### DATA TO USE
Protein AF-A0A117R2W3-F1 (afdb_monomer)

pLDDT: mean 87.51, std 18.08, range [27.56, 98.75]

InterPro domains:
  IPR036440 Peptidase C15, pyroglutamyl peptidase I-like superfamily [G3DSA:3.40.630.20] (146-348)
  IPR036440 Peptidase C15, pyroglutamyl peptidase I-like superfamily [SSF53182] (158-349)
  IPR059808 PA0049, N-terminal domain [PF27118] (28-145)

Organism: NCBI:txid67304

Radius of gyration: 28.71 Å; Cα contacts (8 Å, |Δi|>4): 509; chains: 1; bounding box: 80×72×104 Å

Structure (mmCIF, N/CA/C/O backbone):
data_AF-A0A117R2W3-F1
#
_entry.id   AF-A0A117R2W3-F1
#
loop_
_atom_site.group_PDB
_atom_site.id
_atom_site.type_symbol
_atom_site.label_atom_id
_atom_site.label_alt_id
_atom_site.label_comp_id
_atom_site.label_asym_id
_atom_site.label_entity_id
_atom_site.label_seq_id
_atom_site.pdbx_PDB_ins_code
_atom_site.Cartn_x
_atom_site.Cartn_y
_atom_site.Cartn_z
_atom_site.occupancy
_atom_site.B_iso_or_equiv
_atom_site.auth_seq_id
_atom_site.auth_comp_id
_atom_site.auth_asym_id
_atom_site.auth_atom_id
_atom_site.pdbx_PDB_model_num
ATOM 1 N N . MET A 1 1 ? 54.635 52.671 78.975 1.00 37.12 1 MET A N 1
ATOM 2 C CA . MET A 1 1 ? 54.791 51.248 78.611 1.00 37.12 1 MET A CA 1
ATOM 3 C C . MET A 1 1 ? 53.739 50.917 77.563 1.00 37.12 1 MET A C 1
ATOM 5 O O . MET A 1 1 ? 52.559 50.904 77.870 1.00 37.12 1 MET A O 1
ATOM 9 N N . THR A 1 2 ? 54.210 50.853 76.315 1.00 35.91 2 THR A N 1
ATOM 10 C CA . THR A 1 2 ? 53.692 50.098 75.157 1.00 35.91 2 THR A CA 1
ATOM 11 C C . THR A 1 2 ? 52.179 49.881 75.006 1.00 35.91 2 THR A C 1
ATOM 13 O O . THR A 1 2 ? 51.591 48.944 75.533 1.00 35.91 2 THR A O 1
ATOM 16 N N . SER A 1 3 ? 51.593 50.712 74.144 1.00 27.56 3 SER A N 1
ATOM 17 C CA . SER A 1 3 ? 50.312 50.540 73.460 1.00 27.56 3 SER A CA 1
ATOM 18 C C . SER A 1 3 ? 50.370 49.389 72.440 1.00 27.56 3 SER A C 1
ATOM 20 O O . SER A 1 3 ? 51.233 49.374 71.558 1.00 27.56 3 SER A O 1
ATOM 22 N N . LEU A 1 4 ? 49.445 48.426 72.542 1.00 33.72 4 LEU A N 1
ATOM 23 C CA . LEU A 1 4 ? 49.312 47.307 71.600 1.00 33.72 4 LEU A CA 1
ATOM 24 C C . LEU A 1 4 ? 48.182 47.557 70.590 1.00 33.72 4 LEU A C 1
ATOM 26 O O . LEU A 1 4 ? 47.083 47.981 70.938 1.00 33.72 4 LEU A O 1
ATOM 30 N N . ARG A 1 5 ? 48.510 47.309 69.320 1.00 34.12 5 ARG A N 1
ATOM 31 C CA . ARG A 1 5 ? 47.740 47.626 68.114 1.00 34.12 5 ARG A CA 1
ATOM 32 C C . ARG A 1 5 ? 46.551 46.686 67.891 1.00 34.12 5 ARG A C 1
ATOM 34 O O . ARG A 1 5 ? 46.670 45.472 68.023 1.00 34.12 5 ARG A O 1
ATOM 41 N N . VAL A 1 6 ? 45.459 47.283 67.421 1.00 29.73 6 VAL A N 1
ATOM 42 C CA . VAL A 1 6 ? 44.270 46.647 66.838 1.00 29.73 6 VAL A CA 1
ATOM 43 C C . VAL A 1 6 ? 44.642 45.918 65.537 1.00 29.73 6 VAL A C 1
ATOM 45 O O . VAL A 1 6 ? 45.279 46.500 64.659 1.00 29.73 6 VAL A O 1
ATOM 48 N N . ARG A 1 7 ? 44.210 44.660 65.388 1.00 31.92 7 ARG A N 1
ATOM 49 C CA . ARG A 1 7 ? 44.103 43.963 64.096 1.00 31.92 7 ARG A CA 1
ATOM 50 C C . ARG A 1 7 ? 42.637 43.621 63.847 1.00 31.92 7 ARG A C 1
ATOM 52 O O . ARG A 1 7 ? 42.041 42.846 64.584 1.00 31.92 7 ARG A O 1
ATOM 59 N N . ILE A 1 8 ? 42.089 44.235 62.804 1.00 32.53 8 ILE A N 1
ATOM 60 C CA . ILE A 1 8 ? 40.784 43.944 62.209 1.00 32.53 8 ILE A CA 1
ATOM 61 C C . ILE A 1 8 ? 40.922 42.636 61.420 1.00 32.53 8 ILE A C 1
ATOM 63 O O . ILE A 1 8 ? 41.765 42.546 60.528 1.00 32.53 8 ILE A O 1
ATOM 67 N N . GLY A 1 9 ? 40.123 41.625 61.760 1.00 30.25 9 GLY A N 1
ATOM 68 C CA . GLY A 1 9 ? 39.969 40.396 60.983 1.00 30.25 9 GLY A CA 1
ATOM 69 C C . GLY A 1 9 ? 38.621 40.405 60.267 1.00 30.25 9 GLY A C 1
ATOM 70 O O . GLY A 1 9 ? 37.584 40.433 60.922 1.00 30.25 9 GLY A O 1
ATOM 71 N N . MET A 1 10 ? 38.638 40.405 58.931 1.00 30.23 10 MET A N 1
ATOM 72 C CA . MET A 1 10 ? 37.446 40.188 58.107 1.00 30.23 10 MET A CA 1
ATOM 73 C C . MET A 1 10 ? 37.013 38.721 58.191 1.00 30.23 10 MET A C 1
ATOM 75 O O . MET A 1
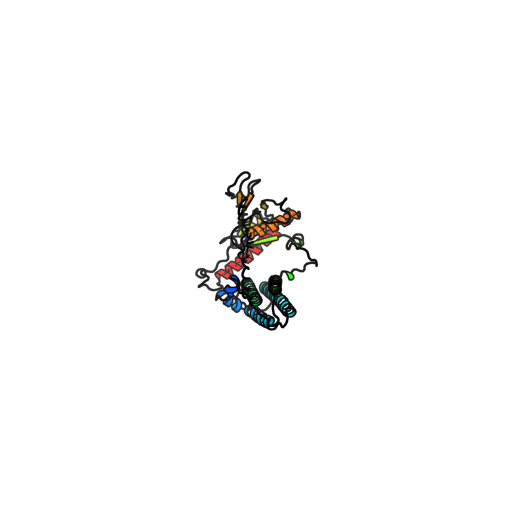 10 ? 37.796 37.827 57.873 1.00 30.23 10 MET A O 1
ATOM 79 N N . LEU A 1 11 ? 35.756 38.485 58.571 1.00 30.56 11 LEU A N 1
ATOM 80 C CA . LEU A 1 11 ? 35.088 37.192 58.456 1.00 30.56 11 LEU A CA 1
ATOM 81 C C . LEU A 1 11 ? 34.317 37.175 57.125 1.00 30.56 11 LEU A C 1
ATOM 83 O O . LEU A 1 11 ? 33.288 37.834 56.987 1.00 30.56 11 LEU A O 1
ATOM 87 N N . GLY A 1 12 ? 34.845 36.472 56.124 1.00 29.80 12 GLY A N 1
ATOM 88 C CA . GLY A 1 12 ? 34.160 36.246 54.852 1.00 29.80 12 GLY A CA 1
ATOM 89 C C . GLY A 1 12 ? 33.075 35.182 55.012 1.00 29.80 12 GLY A C 1
ATOM 90 O O . GLY A 1 12 ? 33.383 34.003 55.164 1.00 29.80 12 GLY A O 1
ATOM 91 N N . LEU A 1 13 ? 31.811 35.603 54.986 1.00 30.73 13 LEU A N 1
ATOM 92 C CA . LEU A 1 13 ? 30.644 34.725 54.942 1.00 30.73 13 LEU A CA 1
ATOM 93 C C . LEU A 1 13 ? 30.444 34.245 53.494 1.00 30.73 13 LEU A C 1
ATOM 95 O O . LEU A 1 13 ? 30.010 35.007 52.632 1.00 30.73 13 LEU A O 1
ATOM 99 N N . VAL A 1 14 ? 30.783 32.987 53.217 1.00 32.22 14 VAL A N 1
ATOM 100 C CA . VAL A 1 14 ? 30.504 32.336 51.929 1.00 32.22 14 VAL A CA 1
ATOM 101 C C . VAL A 1 14 ? 29.018 31.965 51.888 1.00 32.22 14 VAL A C 1
ATOM 103 O O . VAL A 1 14 ? 28.603 30.980 52.496 1.00 32.22 14 VAL A O 1
ATOM 106 N N . LEU A 1 15 ? 28.205 32.756 51.178 1.00 31.97 15 LEU A N 1
ATOM 107 C CA . LEU A 1 15 ? 26.869 32.335 50.752 1.00 31.97 15 LEU A CA 1
ATOM 108 C C . LEU A 1 15 ? 27.015 31.314 49.615 1.00 31.97 15 LEU A C 1
ATOM 110 O O . LEU A 1 15 ? 27.309 31.670 48.475 1.00 31.97 15 LEU A O 1
ATOM 114 N N . LEU A 1 16 ? 26.781 30.040 49.922 1.00 34.38 16 LEU A N 1
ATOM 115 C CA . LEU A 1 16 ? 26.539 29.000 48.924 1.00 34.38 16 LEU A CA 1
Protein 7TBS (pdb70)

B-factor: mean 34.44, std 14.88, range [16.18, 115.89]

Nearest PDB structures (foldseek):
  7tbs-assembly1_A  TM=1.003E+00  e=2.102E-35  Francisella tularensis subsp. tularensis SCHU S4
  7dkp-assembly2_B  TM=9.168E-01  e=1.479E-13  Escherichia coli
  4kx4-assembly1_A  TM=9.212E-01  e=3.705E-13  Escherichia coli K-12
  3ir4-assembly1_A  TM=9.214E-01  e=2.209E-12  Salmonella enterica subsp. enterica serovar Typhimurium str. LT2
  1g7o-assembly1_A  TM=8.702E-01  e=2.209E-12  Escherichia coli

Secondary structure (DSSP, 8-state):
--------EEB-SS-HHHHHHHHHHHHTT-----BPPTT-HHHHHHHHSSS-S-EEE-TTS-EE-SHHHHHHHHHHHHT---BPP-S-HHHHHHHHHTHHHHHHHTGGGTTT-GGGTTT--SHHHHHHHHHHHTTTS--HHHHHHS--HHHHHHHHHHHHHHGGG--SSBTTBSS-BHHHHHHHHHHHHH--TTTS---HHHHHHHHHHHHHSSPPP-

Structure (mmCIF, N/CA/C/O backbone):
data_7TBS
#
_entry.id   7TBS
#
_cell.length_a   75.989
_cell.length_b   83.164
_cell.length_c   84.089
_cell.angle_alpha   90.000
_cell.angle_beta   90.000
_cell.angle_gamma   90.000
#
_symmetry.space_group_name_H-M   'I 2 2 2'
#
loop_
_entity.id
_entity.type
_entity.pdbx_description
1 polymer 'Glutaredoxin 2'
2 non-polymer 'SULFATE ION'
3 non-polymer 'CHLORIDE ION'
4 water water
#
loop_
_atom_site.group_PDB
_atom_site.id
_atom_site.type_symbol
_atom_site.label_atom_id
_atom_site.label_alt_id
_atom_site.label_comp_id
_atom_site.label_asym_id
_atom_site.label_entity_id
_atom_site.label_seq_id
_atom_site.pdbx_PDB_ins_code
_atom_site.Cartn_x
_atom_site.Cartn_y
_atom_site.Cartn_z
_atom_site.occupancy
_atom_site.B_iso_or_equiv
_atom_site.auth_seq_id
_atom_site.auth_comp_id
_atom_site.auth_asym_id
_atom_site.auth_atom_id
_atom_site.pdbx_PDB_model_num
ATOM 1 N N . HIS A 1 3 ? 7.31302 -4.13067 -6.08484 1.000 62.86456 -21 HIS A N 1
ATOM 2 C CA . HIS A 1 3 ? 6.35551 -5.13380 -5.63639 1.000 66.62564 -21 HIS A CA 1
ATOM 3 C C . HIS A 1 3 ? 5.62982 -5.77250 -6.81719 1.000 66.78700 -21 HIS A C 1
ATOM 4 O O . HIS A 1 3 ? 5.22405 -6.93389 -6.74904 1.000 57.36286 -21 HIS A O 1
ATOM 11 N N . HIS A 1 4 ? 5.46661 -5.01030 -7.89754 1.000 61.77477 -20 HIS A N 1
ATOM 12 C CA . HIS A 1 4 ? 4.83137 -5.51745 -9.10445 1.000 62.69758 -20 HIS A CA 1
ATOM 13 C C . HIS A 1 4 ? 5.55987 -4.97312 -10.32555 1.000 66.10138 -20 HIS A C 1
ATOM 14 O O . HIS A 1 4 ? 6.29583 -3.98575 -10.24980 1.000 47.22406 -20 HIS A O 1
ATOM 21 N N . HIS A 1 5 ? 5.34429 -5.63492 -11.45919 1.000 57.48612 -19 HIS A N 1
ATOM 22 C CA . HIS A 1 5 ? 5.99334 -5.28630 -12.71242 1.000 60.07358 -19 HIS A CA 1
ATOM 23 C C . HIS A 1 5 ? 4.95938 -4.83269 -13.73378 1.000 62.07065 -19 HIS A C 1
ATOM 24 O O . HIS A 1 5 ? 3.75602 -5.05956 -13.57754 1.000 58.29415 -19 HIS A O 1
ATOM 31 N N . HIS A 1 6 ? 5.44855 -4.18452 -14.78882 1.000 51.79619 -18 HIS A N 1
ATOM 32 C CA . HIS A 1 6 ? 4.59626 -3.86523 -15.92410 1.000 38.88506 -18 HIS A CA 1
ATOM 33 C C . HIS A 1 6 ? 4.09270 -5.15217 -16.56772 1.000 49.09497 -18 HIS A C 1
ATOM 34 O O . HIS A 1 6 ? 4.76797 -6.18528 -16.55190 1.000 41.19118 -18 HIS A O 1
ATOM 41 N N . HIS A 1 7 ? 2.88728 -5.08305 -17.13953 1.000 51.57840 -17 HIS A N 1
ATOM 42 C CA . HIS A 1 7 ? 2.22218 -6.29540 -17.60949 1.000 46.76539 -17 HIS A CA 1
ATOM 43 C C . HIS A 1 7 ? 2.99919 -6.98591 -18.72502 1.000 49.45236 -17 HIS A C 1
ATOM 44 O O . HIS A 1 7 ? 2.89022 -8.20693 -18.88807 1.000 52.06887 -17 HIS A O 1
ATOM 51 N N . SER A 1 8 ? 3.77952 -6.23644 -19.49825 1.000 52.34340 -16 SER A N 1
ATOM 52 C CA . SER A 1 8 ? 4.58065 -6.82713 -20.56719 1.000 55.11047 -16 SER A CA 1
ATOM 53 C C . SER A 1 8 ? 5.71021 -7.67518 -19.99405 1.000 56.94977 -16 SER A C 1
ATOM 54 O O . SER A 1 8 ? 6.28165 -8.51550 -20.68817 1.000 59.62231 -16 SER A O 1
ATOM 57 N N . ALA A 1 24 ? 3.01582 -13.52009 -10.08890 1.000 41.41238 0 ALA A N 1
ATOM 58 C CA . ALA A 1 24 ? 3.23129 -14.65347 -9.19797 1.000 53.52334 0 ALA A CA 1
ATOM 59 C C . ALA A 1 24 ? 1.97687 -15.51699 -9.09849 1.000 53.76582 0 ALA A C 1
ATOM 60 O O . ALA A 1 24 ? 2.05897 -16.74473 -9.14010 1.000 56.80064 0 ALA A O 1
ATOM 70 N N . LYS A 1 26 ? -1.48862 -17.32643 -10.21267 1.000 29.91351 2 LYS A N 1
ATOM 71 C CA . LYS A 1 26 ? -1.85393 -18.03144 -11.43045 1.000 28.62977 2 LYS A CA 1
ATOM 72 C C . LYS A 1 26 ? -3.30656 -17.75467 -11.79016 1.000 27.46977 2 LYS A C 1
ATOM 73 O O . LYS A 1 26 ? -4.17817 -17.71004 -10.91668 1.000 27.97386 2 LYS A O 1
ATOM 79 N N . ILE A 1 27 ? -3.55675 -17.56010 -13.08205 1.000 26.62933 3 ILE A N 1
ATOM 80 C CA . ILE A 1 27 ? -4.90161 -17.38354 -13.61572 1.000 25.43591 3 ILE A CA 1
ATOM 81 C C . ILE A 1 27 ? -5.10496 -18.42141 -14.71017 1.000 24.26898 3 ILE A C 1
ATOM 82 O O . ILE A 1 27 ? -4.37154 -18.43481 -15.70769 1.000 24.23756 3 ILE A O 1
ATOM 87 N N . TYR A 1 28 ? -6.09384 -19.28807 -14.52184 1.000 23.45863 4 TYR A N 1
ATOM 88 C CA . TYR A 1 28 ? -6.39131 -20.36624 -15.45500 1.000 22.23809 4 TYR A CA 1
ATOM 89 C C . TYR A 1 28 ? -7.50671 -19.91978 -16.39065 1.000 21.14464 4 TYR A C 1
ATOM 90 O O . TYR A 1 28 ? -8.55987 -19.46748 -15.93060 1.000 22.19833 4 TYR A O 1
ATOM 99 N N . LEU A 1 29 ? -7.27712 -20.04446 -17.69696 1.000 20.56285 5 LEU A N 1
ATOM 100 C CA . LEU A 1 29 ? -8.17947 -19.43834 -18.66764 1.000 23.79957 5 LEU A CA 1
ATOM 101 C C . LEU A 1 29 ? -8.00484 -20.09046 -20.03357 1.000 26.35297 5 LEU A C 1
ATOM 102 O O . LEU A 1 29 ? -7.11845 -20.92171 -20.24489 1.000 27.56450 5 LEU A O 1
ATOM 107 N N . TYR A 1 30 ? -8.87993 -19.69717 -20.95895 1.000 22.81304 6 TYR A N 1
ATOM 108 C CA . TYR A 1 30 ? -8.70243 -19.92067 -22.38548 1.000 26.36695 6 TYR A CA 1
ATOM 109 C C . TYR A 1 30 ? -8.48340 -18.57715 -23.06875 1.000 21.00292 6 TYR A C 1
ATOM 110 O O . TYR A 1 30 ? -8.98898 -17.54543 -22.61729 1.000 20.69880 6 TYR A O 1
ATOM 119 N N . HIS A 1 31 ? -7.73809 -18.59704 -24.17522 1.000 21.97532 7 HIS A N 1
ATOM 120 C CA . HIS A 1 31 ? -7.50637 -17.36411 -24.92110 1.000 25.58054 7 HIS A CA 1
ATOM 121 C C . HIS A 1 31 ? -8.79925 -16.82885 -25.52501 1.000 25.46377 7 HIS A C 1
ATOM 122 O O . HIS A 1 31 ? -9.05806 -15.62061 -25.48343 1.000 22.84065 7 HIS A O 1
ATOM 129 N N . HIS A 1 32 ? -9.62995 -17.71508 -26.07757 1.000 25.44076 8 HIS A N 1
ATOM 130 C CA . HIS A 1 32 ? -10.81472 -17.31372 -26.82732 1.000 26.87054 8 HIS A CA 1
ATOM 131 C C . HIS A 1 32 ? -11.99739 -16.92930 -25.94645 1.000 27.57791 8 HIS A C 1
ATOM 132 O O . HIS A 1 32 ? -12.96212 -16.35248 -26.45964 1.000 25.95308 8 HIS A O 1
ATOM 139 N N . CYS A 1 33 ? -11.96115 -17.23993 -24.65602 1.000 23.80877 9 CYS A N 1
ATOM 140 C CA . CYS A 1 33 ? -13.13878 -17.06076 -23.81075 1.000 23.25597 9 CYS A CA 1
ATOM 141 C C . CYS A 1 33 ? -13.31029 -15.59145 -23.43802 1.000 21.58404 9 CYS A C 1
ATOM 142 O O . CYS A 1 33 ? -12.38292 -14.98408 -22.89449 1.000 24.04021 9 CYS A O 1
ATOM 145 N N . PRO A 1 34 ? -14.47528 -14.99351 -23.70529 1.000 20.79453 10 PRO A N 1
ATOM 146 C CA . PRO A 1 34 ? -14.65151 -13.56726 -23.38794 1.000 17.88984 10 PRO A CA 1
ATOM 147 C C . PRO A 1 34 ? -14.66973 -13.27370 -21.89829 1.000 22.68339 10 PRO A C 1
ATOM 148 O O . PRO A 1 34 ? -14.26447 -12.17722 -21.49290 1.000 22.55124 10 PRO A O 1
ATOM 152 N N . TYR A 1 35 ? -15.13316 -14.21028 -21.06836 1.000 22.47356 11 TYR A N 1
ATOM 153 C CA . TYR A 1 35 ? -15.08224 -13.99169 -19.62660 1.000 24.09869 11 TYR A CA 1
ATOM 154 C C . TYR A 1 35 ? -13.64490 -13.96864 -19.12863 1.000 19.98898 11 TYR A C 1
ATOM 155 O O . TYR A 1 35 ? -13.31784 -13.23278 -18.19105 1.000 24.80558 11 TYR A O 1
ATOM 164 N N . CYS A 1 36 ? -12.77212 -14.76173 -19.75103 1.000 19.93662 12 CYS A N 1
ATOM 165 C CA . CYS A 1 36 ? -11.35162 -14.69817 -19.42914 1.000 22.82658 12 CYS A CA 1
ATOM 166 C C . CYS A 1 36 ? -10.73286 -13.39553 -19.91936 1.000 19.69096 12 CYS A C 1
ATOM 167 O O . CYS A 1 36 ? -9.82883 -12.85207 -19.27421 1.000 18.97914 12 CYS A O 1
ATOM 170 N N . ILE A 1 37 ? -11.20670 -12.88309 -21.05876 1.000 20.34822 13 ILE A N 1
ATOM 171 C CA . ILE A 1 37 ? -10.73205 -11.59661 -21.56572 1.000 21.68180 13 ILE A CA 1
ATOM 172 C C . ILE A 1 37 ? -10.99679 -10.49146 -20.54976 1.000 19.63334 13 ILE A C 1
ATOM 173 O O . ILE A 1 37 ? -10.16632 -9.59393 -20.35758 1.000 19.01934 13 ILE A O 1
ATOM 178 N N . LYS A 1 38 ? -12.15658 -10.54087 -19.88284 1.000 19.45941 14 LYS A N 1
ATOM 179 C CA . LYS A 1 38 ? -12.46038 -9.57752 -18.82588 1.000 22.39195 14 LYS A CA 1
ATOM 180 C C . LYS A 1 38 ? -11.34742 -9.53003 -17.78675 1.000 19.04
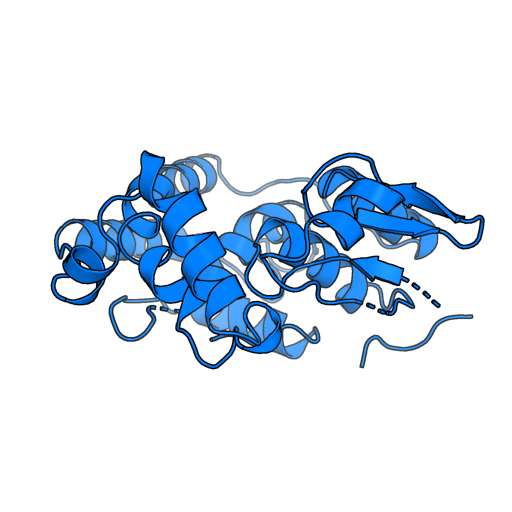190 14 LYS A C 1
ATOM 181 O O . LYS A 1 38 ? -10.91429 -8.44812 -17.37141 1.000 18.52445 14 LYS A O 1
ATOM 187 N N . VAL A 1 39 ? -10.86120 -10.69952 -17.36796 1.000 16.87643 15 VAL A N 1
ATOM 188 C CA . VAL A 1 39 ? -9.83885 -10.75553 -16.32882 1.000 19.84765 15 VAL A CA 1
ATOM 189 C C . VAL A 1 39 ? -8.50092 -10.25656 -16.86036 1.000 16.72865 15 VAL A C 1
ATOM 190 O O . VAL A 1 39 ? -7.80496 -9.48136 -16.19329 1.000 19.40888 15 VAL A O 1
ATOM 194 N N . ARG A 1 40 ? -8.11963 -10.68784 -18.06570 1.000 18.41394 16 ARG A N 1
ATOM 195 C CA . ARG A 1 40 ? -6.85137 -10.24999 -18.64238 1.000 19.29400 16 ARG A CA 1
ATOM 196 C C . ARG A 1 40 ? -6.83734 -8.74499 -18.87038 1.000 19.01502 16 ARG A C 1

### PROBLEM STATEMENT
Repeat, character for character, the lines of the material above from the line with "ATOM 139 N N" through the line with "ATOM 141 C C".

### SOLUTION
ATOM 139 N N . CYS A 1 33 ? -11.96115 -17.23993 -24.65602 1.000 23.80877 9 CYS A N 1
ATOM 140 C CA . CYS A 1 33 ? -13.13878 -17.06076 -23.81075 1.000 23.25597 9 CYS A CA 1
ATOM 141 C C . CYS A 1 33 ? -13.31029 -15.59145 -23.43802 1.000 21.58404 9 CYS A C 1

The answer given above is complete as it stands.